С Ватанабе разговор затянулся за полночь, в общей сложности около трех часов:
он мне рассказывал в деталях о доме в Камийячо, о твоем здоровье и обо всем,
что ты для них сделала. Как ты очень хотела дать ему новое хлопковое кимоно,
хотя то, что предназначалось для меня, уже старое, и как ты постирала ему носки,
когда они промокли под дождем, и дала ему еще новую пару, как много раз
кормила его. Он, как утверждает, чувствовал себя неудобно, но я его успокоил:
это потому, что ты знала о нем и была ему благодарна, — ведь я много раз
напоминал, как усердно он работал со мной три с половиной года. «Не много
найдешь таких добрых и заботливых людей», — произнес он, — кажется, был тронут
до глубины души.
Фудзии тоже хвалил тебя и говорил, какая ты заботливая; признался, как однажды
ввалился к тебе поздно ночью и не только держал тебя на ногах допоздна, но еще
и затеял деловой разговор с Каноокой и как они заметили, что ты тактично ушла
вниз, на первый этаж. «Воистину, — откликаюсь я, — она — единственная личность,
перед которой я искренне преклоняю голову, кроме его величества. Уверен, вы
видите почему». «Боимся, что видим! » — отвечали они, и все радостно
рассмеялись. Я был на самом деле счастлив... Рад слышать, что Умекома получила
разрешение, приятно узнать, что это место может оставаться таким, как есть. Что
касается моего здоровья, как я тебе когда-то говорил, у меня давление крови как
у тридцатилетнего. Онемение рук... единственная проблема сейчас, что чуть-чуть
немеют третий и маленький пальцы правой руки. Но я сознательно преувеличиваю
это в переговорах с Токио, и кажется, это пробудило там какое-то движение
(хотел бы этого). Тем не менее флотский врач уже сделал мне сорок инъекций
витаминов В и С и боль на сегодня практически исчезла (но другим я говорю, что
все еще болею). И тебе абсолютно незачем волноваться, но прошу, никому не
говори правду, — говори, меня несколько подкосила эта жара и то, что почти не
схожу на берег. Завтра на короткое время отправляюсь на фронт. Со мной летят
старший офицер штаба Куросима и штабной офицер Ватанабе. Не смогу писать
примерно недели две. 4 апреля мой день рождения. После всего, что я услышал о
тебе, могу отправляться в поездку с легкой душой. Ладно, береги себя, и пока
все.
Исороку».
Вместе с письмом в конверте небольшой локон и стихи, написанные на отдельном
листе бумаги. Каноока, упомянутый в письме, — капитан 2-го ранга Каноока Эмпеи,
тогда служивший офицером по информации и секретарем премьер-министра. Санаги —
капитан 2-го ранга Санаги Такеси, бывший офицер штаба авиации при Ямамото, а
тогда работал в дивизионе операций морского генерального штаба. Умекома — гейша
с Симбаси и подруга Чийоко, которая вела хозяйство в Уменодзиме.

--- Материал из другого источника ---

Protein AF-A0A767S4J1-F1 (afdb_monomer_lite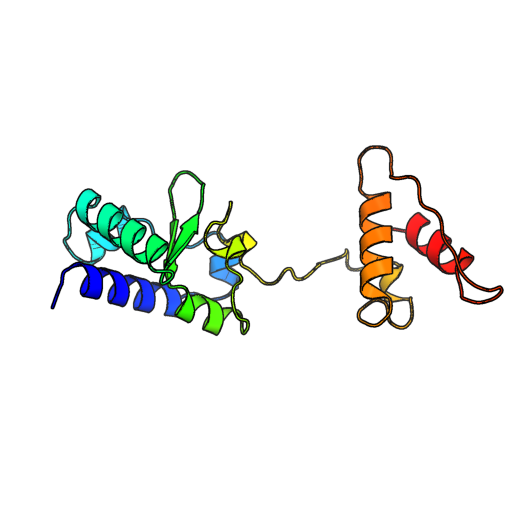)

InterPro domains:
  IPR002078 RNA polymerase sigma factor 54 interaction domain [PF00158] (112-156)
  IPR027417 P-loop containing nucleoside triphosphate hydrolase [G3DSA:3.40.50.300] (103-157)
  IPR027417 P-loop containing nucleoside triphosphate hydrolase [SSF52540] (103-156)
  IPR036390 Winged helix DNA-binding domain superfamily [SSF46785] (20-68)

Organism: Salmonella typhimurium (NCBI:txid90371)

pLDDT: mean 89.06, std 10.23, range [43.75, 97.69]

Foldseek 3Di:
DDPLVVLLVLLLVVQLPDALVCLVVLNFDALVRSCVVVVHDSVVSVVSQVVCLVVVQWAWAPDVVIGIHGQVSLCVNQVHHDDPVRSYHNTSNVSHPPPVCDDPPQLLVVPVQCVHPCVVVNVVLQCQLPPVVGDDDDQDDDPPPCSVVSVVSSVVD

Radius of gyration: 21.39 Å; chains: 1; bounding box: 51×27×57 Å

Sequence (157 aa):
MRRIEIVLGELERLTRGLCLADLAQETAFTAEAIGFNLGLARNSVSKDLNQLWNDGLAIKSRGRPVYFLHRQALETLLGRQLEESEREVRSVADVLPHEEHYAPDDPFTSLIGYDRSLRDAVEKGRAAVLYPHGLHVLLTGPSGVGKTFFAELMHRF

Structure (mmCIF, N/CA/C/O backbone):
data_AF-A0A767S4J1-F1
#
_entry.id   AF-A0A767S4J1-F1
#
loop_
_atom_site.group_PDB
_atom_site.id
_atom_site.type_symbol
_atom_site.label_atom_id
_atom_site.label_alt_id
_atom_site.label_comp_id
_atom_site.label_asym_id
_atom_site.label_entity_id
_atom_site.label_seq_id
_atom_site.pdbx_PDB_ins_code
_atom_site.Cartn_x
_atom_site.Cartn_y
_atom_site.Cartn_z
_atom_site.occupancy
_atom_site.B_iso_or_equiv
_atom_site.auth_seq_id
_atom_site.auth_comp_id
_atom_site.auth_asym_id
_atom_site.auth_atom_id
_atom_site.pdbx_PDB_model_num
ATOM 1 N N . MET A 1 1 ? -24.414 -10.563 17.764 1.00 69.06 1 MET A N 1
ATOM 2 C CA . MET A 1 1 ? -23.313 -10.085 16.904 1.00 69.06 1 MET A CA 1
ATOM 3 C C . MET A 1 1 ? -22.102 -9.844 17.789 1.00 69.06 1 MET A C 1
ATOM 5 O O . MET A 1 1 ? -22.264 -9.244 18.849 1.00 69.06 1 MET A O 1
ATOM 9 N N . ARG A 1 2 ? -20.931 -10.389 17.447 1.00 89.38 2 ARG A N 1
ATOM 10 C CA . ARG A 1 2 ? -19.707 -10.200 18.247 1.00 89.38 2 ARG A CA 1
ATOM 11 C C . ARG A 1 2 ? -19.146 -8.798 17.989 1.00 89.38 2 ARG A C 1
ATOM 13 O O . ARG A 1 2 ? -19.229 -8.303 16.873 1.00 89.38 2 ARG A O 1
ATOM 20 N N . ARG A 1 3 ? -18.537 -8.164 18.997 1.00 93.44 3 ARG A N 1
ATOM 21 C CA . ARG A 1 3 ? -17.966 -6.801 18.886 1.00 93.44 3 ARG A CA 1
ATOM 22 C C . ARG A 1 3 ? -17.003 -6.651 17.699 1.00 93.44 3 ARG A C 1
ATOM 24 O O . ARG A 1 3 ? -17.098 -5.676 16.966 1.00 93.44 3 ARG A O 1
ATOM 31 N N . ILE A 1 4 ? -16.149 -7.650 17.479 1.00 95.31 4 ILE A N 1
ATOM 32 C CA . ILE A 1 4 ? -15.189 -7.677 16.367 1.00 95.31 4 ILE A CA 1
ATOM 33 C C . ILE A 1 4 ? -15.865 -7.625 14.986 1.00 95.31 4 ILE A C 1
ATOM 35 O O . ILE A 1 4 ? -15.333 -7.002 14.076 1.00 95.31 4 ILE A O 1
ATOM 39 N N . GLU A 1 5 ? -17.061 -8.206 14.838 1.00 96.06 5 GLU A N 1
ATOM 40 C CA . GLU A 1 5 ? -17.836 -8.169 13.586 1.00 96.06 5 GLU A CA 1
ATOM 41 C C . GLU A 1 5 ? -18.389 -6.760 13.327 1.00 96.06 5 GLU A C 1
ATOM 43 O O . GLU A 1 5 ? -18.427 -6.310 12.186 1.00 96.06 5 GLU A O 1
ATOM 48 N N . ILE A 1 6 ? -18.768 -6.037 14.388 1.00 96.31 6 ILE A N 1
ATOM 49 C CA . ILE A 1 6 ? -19.213 -4.638 14.302 1.00 96.31 6 ILE A CA 1
ATOM 50 C C . ILE A 1 6 ? -18.037 -3.734 13.907 1.00 96.31 6 ILE A C 1
ATOM 52 O O . ILE A 1 6 ? -18.179 -2.891 13.025 1.00 96.31 6 ILE A O 1
ATOM 56 N N . VAL A 1 7 ? -16.864 -3.937 14.521 1.00 97.19 7 VAL A N 1
ATOM 57 C CA . VAL A 1 7 ? -15.633 -3.200 14.180 1.00 97.19 7 VAL A CA 1
ATOM 58 C C . VAL A 1 7 ? -15.225 -3.452 12.728 1.00 97.19 7 VAL A C 1
ATOM 60 O O . VAL A 1 7 ? -14.882 -2.504 12.025 1.00 97.19 7 VAL A O 1
ATOM 63 N N . LEU A 1 8 ? -15.295 -4.705 12.265 1.00 97.50 8 LEU A N 1
ATOM 64 C CA . LEU A 1 8 ? -15.003 -5.062 10.878 1.00 97.50 8 LEU A CA 1
ATOM 65 C C . LEU A 1 8 ? -15.964 -4.374 9.901 1.00 97.50 8 LEU A C 1
ATOM 67 O O . LEU A 1 8 ? -15.506 -3.759 8.942 1.00 97.50 8 LEU A O 1
ATOM 71 N N . GLY A 1 9 ? -17.273 -4.436 10.165 1.00 96.75 9 GLY A N 1
ATOM 72 C CA . GLY A 1 9 ? -18.281 -3.814 9.305 1.00 96.75 9 GLY A CA 1
ATOM 73 C C . GLY A 1 9 ? -18.132 -2.293 9.214 1.00 96.75 9 GLY A C 1
ATOM 74 O O . GLY A 1 9 ? -18.280 -1.719 8.137 1.00 96.75 9 GLY A O 1
ATOM 75 N N . GLU A 1 10 ? -17.772 -1.631 10.315 1.00 97.06 10 GLU A N 1
ATOM 76 C CA . GLU A 1 10 ? -17.499 -0.190 10.296 1.00 97.06 10 GLU A CA 1
ATOM 77 C C . GLU A 1 10 ? -16.214 0.143 9.533 1.00 97.06 10 GLU A C 1
ATOM 79 O O . GLU A 1 10 ? -16.204 1.075 8.730 1.00 97.06 10 GLU A O 1
ATOM 84 N N . LEU A 1 11 ? -15.145 -0.638 9.718 1.00 97.31 11 LEU A N 1
ATOM 85 C CA . LEU A 1 11 ? -13.904 -0.465 8.962 1.00 97.31 11 LEU A CA 1
ATOM 86 C C . LEU A 1 11 ? -14.135 -0.651 7.454 1.00 97.31 11 LEU A C 1
ATOM 88 O O . LEU A 1 11 ? -13.614 0.123 6.650 1.00 97.31 11 LEU A O 1
ATOM 92 N N . GLU A 1 12 ? -14.934 -1.645 7.062 1.00 97.50 12 GLU A N 1
ATOM 93 C CA . GLU A 1 12 ? -15.336 -1.883 5.674 1.00 97.50 12 GLU A CA 1
ATOM 94 C C . GLU A 1 12 ? -16.135 -0.702 5.111 1.00 97.50 12 GLU A C 1
ATOM 96 O O . GLU A 1 12 ? -15.800 -0.197 4.037 1.00 97.50 12 GLU A O 1
ATOM 101 N N . ARG A 1 13 ? -17.153 -0.226 5.841 1.00 97.00 13 ARG A N 1
ATOM 102 C CA . ARG A 1 13 ? -17.985 0.921 5.445 1.00 97.00 13 ARG A CA 1
ATOM 103 C C . ARG A 1 13 ? -17.144 2.176 5.222 1.00 97.00 13 ARG A C 1
ATOM 105 O O . ARG A 1 13 ? -17.325 2.860 4.219 1.00 97.00 13 ARG A O 1
ATOM 112 N N . LEU A 1 14 ? -16.237 2.462 6.152 1.00 95.75 14 LEU A N 1
ATOM 113 C CA . LEU A 1 14 ? -15.339 3.609 6.092 1.00 95.75 14 LEU A CA 1
ATOM 114 C C . LEU A 1 14 ? -14.349 3.489 4.924 1.00 95.75 14 LEU A C 1
ATOM 116 O O . LEU A 1 14 ? -14.199 4.434 4.157 1.00 95.75 14 LEU A O 1
ATOM 120 N N . THR A 1 15 ? -13.745 2.313 4.728 1.00 95.19 15 THR A N 1
ATOM 121 C CA . THR A 1 15 ? -12.790 2.074 3.629 1.00 95.19 15 THR A CA 1
ATOM 122 C C . THR A 1 15 ? -13.459 2.180 2.256 1.00 95.19 15 THR A C 1
ATOM 124 O O . THR A 1 15 ? -12.873 2.736 1.336 1.00 95.19 15 THR A O 1
ATOM 127 N N . ARG A 1 16 ? -14.706 1.710 2.110 1.00 94.31 16 ARG A N 1
ATOM 128 C CA . ARG A 1 16 ? -15.487 1.866 0.867 1.00 94.31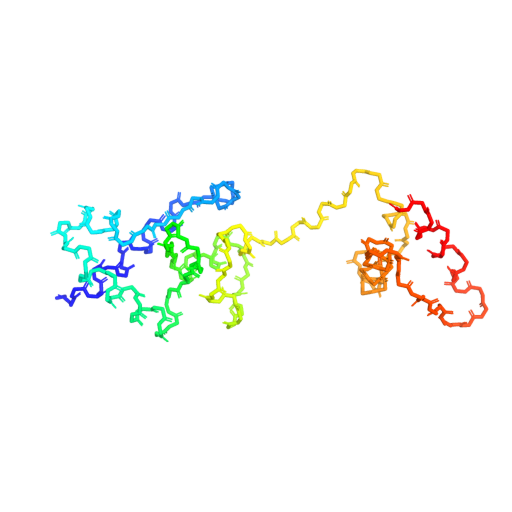 16 ARG A CA 1
ATOM 129 C C . ARG A 1 16 ? -15.838 3.316 0.531 1.00 94.31 16 ARG A C 1
ATOM 131 O O . ARG A 1 16 ? -16.183 3.593 -0.611 1.00 94.31 16 ARG A O 1
ATOM 138 N N . GLY A 1 17 ? -15.806 4.210 1.517 1.00 92.12 17 GLY A N 1
ATOM 139 C CA . GLY A 1 17 ? -16.054 5.636 1.320 1.00 92.12 17 GLY A CA 1
ATOM 140 C C . GLY A 1 17 ? -14.845 6.414 0.800 1.00 92.12 17 GLY A C 1
ATOM 141 O O . GLY A 1 17 ? -14.997 7.597 0.516 1.00 92.12 17 GLY A O 1
ATOM 142 N N . LEU A 1 18 ? -13.673 5.780 0.699 1.00 91.81 18 LEU A N 1
ATOM 143 C CA . LEU A 1 18 ? -12.448 6.414 0.220 1.00 91.81 18 LEU A CA 1
ATOM 144 C C . LEU A 1 18 ? -12.344 6.366 -1.306 1.00 91.81 18 LEU A C 1
ATOM 146 O O . LEU A 1 18 ? -12.816 5.431 -1.956 1.00 91.81 18 LEU A O 1
ATOM 150 N N . CYS A 1 19 ? -11.638 7.344 -1.863 1.00 88.88 19 CYS A N 1
ATOM 151 C CA . CYS A 1 19 ? -11.108 7.318 -3.219 1.00 88.88 19 CYS A CA 1
ATOM 152 C C . CYS A 1 19 ? -9.567 7.262 -3.216 1.00 88.88 19 CYS A C 1
ATOM 154 O O . CYS A 1 19 ? -8.918 7.401 -2.178 1.00 88.88 19 CYS A O 1
ATOM 156 N N . LEU A 1 20 ? -8.955 7.074 -4.391 1.00 83.12 20 LEU A N 1
ATOM 157 C CA . LEU A 1 20 ? -7.490 7.023 -4.518 1.00 83.12 20 LEU A CA 1
ATOM 158 C C . LEU A 1 20 ? -6.808 8.322 -4.051 1.00 83.12 20 LEU A C 1
ATOM 160 O O . LEU A 1 20 ? -5.724 8.269 -3.473 1.00 83.12 20 LEU A O 1
ATOM 164 N N . ALA A 1 21 ? -7.452 9.479 -4.244 1.00 81.38 21 ALA A N 1
ATOM 165 C CA . ALA A 1 21 ? -6.920 10.761 -3.786 1.00 81.38 21 ALA A CA 1
ATOM 166 C C . ALA A 1 21 ? -6.855 10.851 -2.251 1.00 81.38 21 ALA A C 1
ATOM 168 O O . ALA A 1 21 ? -5.901 11.411 -1.715 1.00 81.38 21 ALA A O 1
ATOM 169 N N . ASP A 1 22 ? -7.814 10.248 -1.542 1.00 86.56 22 ASP A N 1
ATOM 170 C CA . ASP A 1 22 ? -7.828 10.237 -0.076 1.00 86.56 22 ASP A CA 1
ATOM 171 C C . ASP A 1 22 ? -6.651 9.425 0.473 1.00 86.56 22 ASP A C 1
ATOM 173 O O . ASP A 1 22 ? -5.963 9.868 1.395 1.00 86.56 22 ASP A O 1
ATOM 177 N N . LEU A 1 23 ? -6.371 8.266 -0.133 1.00 84.88 23 LEU A N 1
ATOM 178 C CA . LEU A 1 23 ? -5.223 7.428 0.226 1.00 84.88 23 LEU A CA 1
ATOM 179 C C . LEU A 1 23 ? -3.892 8.152 -0.026 1.00 84.88 23 LEU A C 1
ATOM 181 O O . LEU A 1 23 ? -2.973 8.038 0.785 1.00 84.88 23 LEU A O 1
ATOM 185 N N . ALA A 1 24 ? -3.803 8.933 -1.110 1.00 80.12 24 ALA A N 1
ATOM 186 C CA . ALA A 1 24 ? -2.619 9.734 -1.437 1.00 80.12 24 ALA A CA 1
ATOM 187 C C . ALA A 1 24 ? -2.376 10.853 -0.412 1.00 80.12 24 ALA A C 1
ATOM 189 O O . ALA A 1 24 ? -1.235 11.230 -0.162 1.00 80.12 24 ALA A O 1
ATOM 190 N N . GLN A 1 25 ? -3.444 11.354 0.213 1.00 84.12 25 GLN A N 1
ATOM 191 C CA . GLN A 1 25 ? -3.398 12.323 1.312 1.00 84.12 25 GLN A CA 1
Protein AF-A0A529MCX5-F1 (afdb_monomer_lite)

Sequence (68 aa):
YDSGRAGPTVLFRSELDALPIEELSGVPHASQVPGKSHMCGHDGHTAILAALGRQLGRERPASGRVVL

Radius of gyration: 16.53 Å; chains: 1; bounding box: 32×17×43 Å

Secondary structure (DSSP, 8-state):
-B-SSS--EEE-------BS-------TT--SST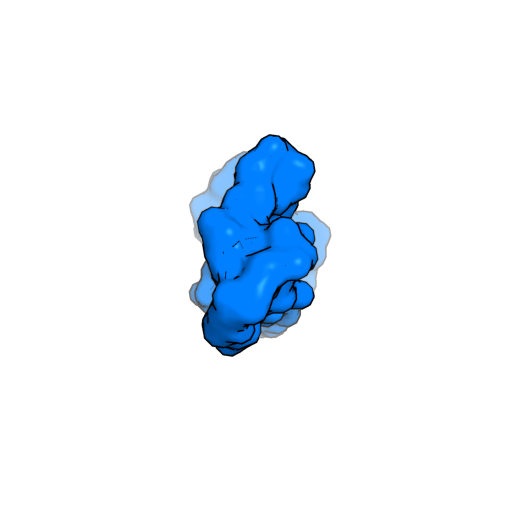T-B-TT-HHHHHHHHHHHHHHHHHS--SSSEEE-

Structure (mmCIF, N/CA/C/O backbone):
data_AF-A0A529MCX5-F1
#
_entry.id   AF-A0A529MCX5-F1
#
loop_
_atom_site.group_PDB
_atom_site.id
_atom_site.type_symbol
_atom_site.label_atom_id
_atom_site.label_alt_id
_atom_site.label_comp_id
_atom_site.label_asym_id
_atom_site.label_entity_id
_atom_site.label_seq_id
_atom_site.pdbx_PDB_ins_code
_atom_site.Cartn_x
_atom_site.Cartn_y
_atom_site.Cartn_z
_atom_site.occupancy
_atom_site.B_iso_or_equiv
_atom_site.auth_seq_id
_atom_site.auth_comp_id
_atom_site.auth_asym_id
_atom_site.auth_atom_id
_atom_site.pdbx_PDB_model_num
ATOM 1 N N . TYR A 1 1 ? 3.298 -4.591 -15.246 1.00 97.12 1 TYR A N 1
ATOM 2 C CA . TYR A 1 1 ? 3.360 -3.482 -16.220 1.00 97.12 1 TYR A CA 1
ATOM 3 C C . TYR A 1 1 ? 4.617 -3.614 -17.061 1.00 97.12 1 TYR A C 1
ATOM 5 O O . TYR A 1 1 ? 5.681 -3.192 -16.626 1.00 97.12 1 TYR A O 1
ATOM 13 N N . ASP A 1 2 ? 4.510 -4.265 -18.220 1.00 97.94 2 ASP A N 1
ATOM 14 C CA . ASP A 1 2 ? 5.656 -4.614 -19.070 1.00 97.94 2 ASP A CA 1
ATOM 15 C C . ASP A 1 2 ? 5.786 -3.660 -20.264 1.00 97.94 2 ASP A C 1
ATOM 17 O O . ASP A 1 2 ? 4.811 -3.437 -20.983 1.00 97.94 2 ASP A O 1
ATOM 21 N N . SER A 1 3 ? 6.973 -3.084 -20.454 1.00 98.00 3 SER A N 1
ATOM 22 C CA . SER A 1 3 ? 7.275 -2.204 -21.587 1.00 98.00 3 SER A CA 1
ATOM 23 C C . SER A 1 3 ? 7.458 -2.950 -22.914 1.00 98.00 3 SER A C 1
ATOM 25 O O . SER A 1 3 ? 7.417 -2.319 -23.968 1.00 98.00 3 SER A O 1
ATOM 27 N N . GLY A 1 4 ? 7.708 -4.265 -22.885 1.00 97.88 4 GLY A N 1
ATOM 28 C CA . GLY A 1 4 ? 8.099 -5.056 -24.057 1.00 97.88 4 GLY A CA 1
ATOM 29 C C . GLY A 1 4 ? 9.527 -4.786 -24.550 1.00 97.88 4 GLY A C 1
ATOM 30 O O . GLY A 1 4 ? 9.948 -5.363 -25.550 1.00 97.88 4 GLY A O 1
ATOM 31 N N . ARG A 1 5 ? 10.289 -3.921 -23.866 1.00 98.50 5 ARG A N 1
ATOM 32 C CA . ARG A 1 5 ? 11.695 -3.617 -24.164 1.00 98.50 5 ARG A CA 1
ATOM 33 C C . ARG A 1 5 ? 12.594 -4.159 -23.060 1.00 98.50 5 ARG A C 1
ATOM 35 O O . ARG A 1 5 ? 12.254 -4.068 -21.881 1.00 98.50 5 ARG A O 1
ATOM 42 N N . ALA A 1 6 ? 13.761 -4.681 -23.438 1.00 98.38 6 ALA A N 1
ATOM 43 C CA . ALA A 1 6 ? 14.745 -5.190 -22.485 1.00 98.38 6 ALA A CA 1
ATOM 44 C C . ALA A 1 6 ? 15.106 -4.124 -21.435 1.00 98.38 6 ALA A C 1
ATOM 46 O O . ALA A 1 6 ? 15.315 -2.957 -21.767 1.00 98.38 6 ALA A O 1
ATOM 47 N N . GLY A 1 7 ? 15.164 -4.527 -20.168 1.00 98.25 7 GLY A N 1
ATOM 48 C CA . GLY A 1 7 ? 15.421 -3.642 -19.036 1.00 98.25 7 GLY A CA 1
ATOM 49 C C . GLY A 1 7 ? 15.170 -4.342 -17.696 1.00 98.25 7 GLY A C 1
ATOM 50 O O . GLY A 1 7 ? 14.828 -5.528 -17.679 1.00 98.25 7 GLY A O 1
ATOM 51 N N . PRO A 1 8 ? 15.343 -3.635 -16.568 1.00 98.44 8 PRO A N 1
ATOM 52 C CA . PRO A 1 8 ? 15.224 -4.220 -15.236 1.00 98.44 8 PRO A CA 1
ATOM 53 C C . PRO A 1 8 ? 13.777 -4.588 -14.873 1.00 98.44 8 PRO A C 1
ATOM 55 O O . PRO A 1 8 ? 12.811 -4.073 -15.437 1.00 98.44 8 PRO A O 1
ATOM 58 N N . THR A 1 9 ? 13.624 -5.473 -13.887 1.00 98.69 9 THR A N 1
ATOM 59 C CA . THR A 1 9 ? 12.337 -5.723 -13.221 1.00 98.69 9 THR A CA 1
ATOM 60 C C . THR A 1 9 ? 12.364 -5.090 -11.834 1.00 98.69 9 THR A C 1
ATOM 62 O O . THR A 1 9 ? 13.287 -5.358 -11.070 1.00 98.69 9 THR A O 1
ATOM 65 N N . VAL A 1 10 ? 11.359 -4.273 -11.512 1.00 98.56 10 VAL A N 1
ATOM 66 C CA . VAL A 1 10 ? 11.205 -3.623 -10.198 1.00 98.56 10 VAL A CA 1
ATOM 67 C C . VAL A 1 10 ? 9.888 -4.063 -9.563 1.00 98.56 10 VAL A C 1
ATOM 69 O O . VAL A 1 10 ? 8.864 -4.077 -10.245 1.00 98.56 10 VAL A O 1
ATOM 72 N N . LEU A 1 11 ? 9.918 -4.415 -8.276 1.00 98.44 11 LEU A N 1
ATOM 73 C CA . LEU A 1 11 ? 8.739 -4.756 -7.477 1.00 98.44 11 LEU A CA 1
ATOM 74 C C . LEU A 1 11 ? 8.429 -3.620 -6.499 1.00 98.44 11 LEU A C 1
ATOM 76 O O . LEU A 1 11 ? 9.310 -3.195 -5.754 1.00 98.44 11 LEU A O 1
ATOM 80 N N . PHE A 1 12 ? 7.172 -3.190 -6.469 1.00 98.38 12 PHE A N 1
ATOM 81 C CA . PHE A 1 12 ? 6.605 -2.430 -5.358 1.00 98.38 12 PHE A CA 1
ATOM 82 C C . PHE A 1 12 ? 5.625 -3.332 -4.626 1.00 98.38 12 PHE A C 1
ATOM 84 O O . PHE A 1 12 ? 4.893 -4.068 -5.267 1.00 98.38 12 PHE A O 1
ATOM 91 N N . ARG A 1 13 ? 5.616 -3.289 -3.299 1.00 98.00 13 ARG A N 1
ATOM 92 C CA . ARG A 1 13 ? 4.752 -4.136 -2.477 1.00 98.00 13 ARG A CA 1
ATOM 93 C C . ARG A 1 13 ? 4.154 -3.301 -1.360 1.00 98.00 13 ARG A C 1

На следующее утро, 3 апреля, Ямамото в сопровождении своих штабных офицеров,
помощников, флотских врача, казначея, шифровальщика и метеоролога спустился по
трапу на катер и покинул «Мусаси», провожаемый остающимися членами командования
и экипажем корабля. По прибытии на базу гидросамолетов Нацусима группа
разделилась и пересела на два гидросамолета. После взлета самолеты совершили
прощальный круг над «Мусаси» и устремились на юг, а в 13.40 прилетели в Рабаул.
Ямамото приветствовали флотские командиры Кусака Дзинъичи, Одзава Дзисабуро и
Микава Гунъичи; устроили его в здании штаба флота Юго-Восточного района.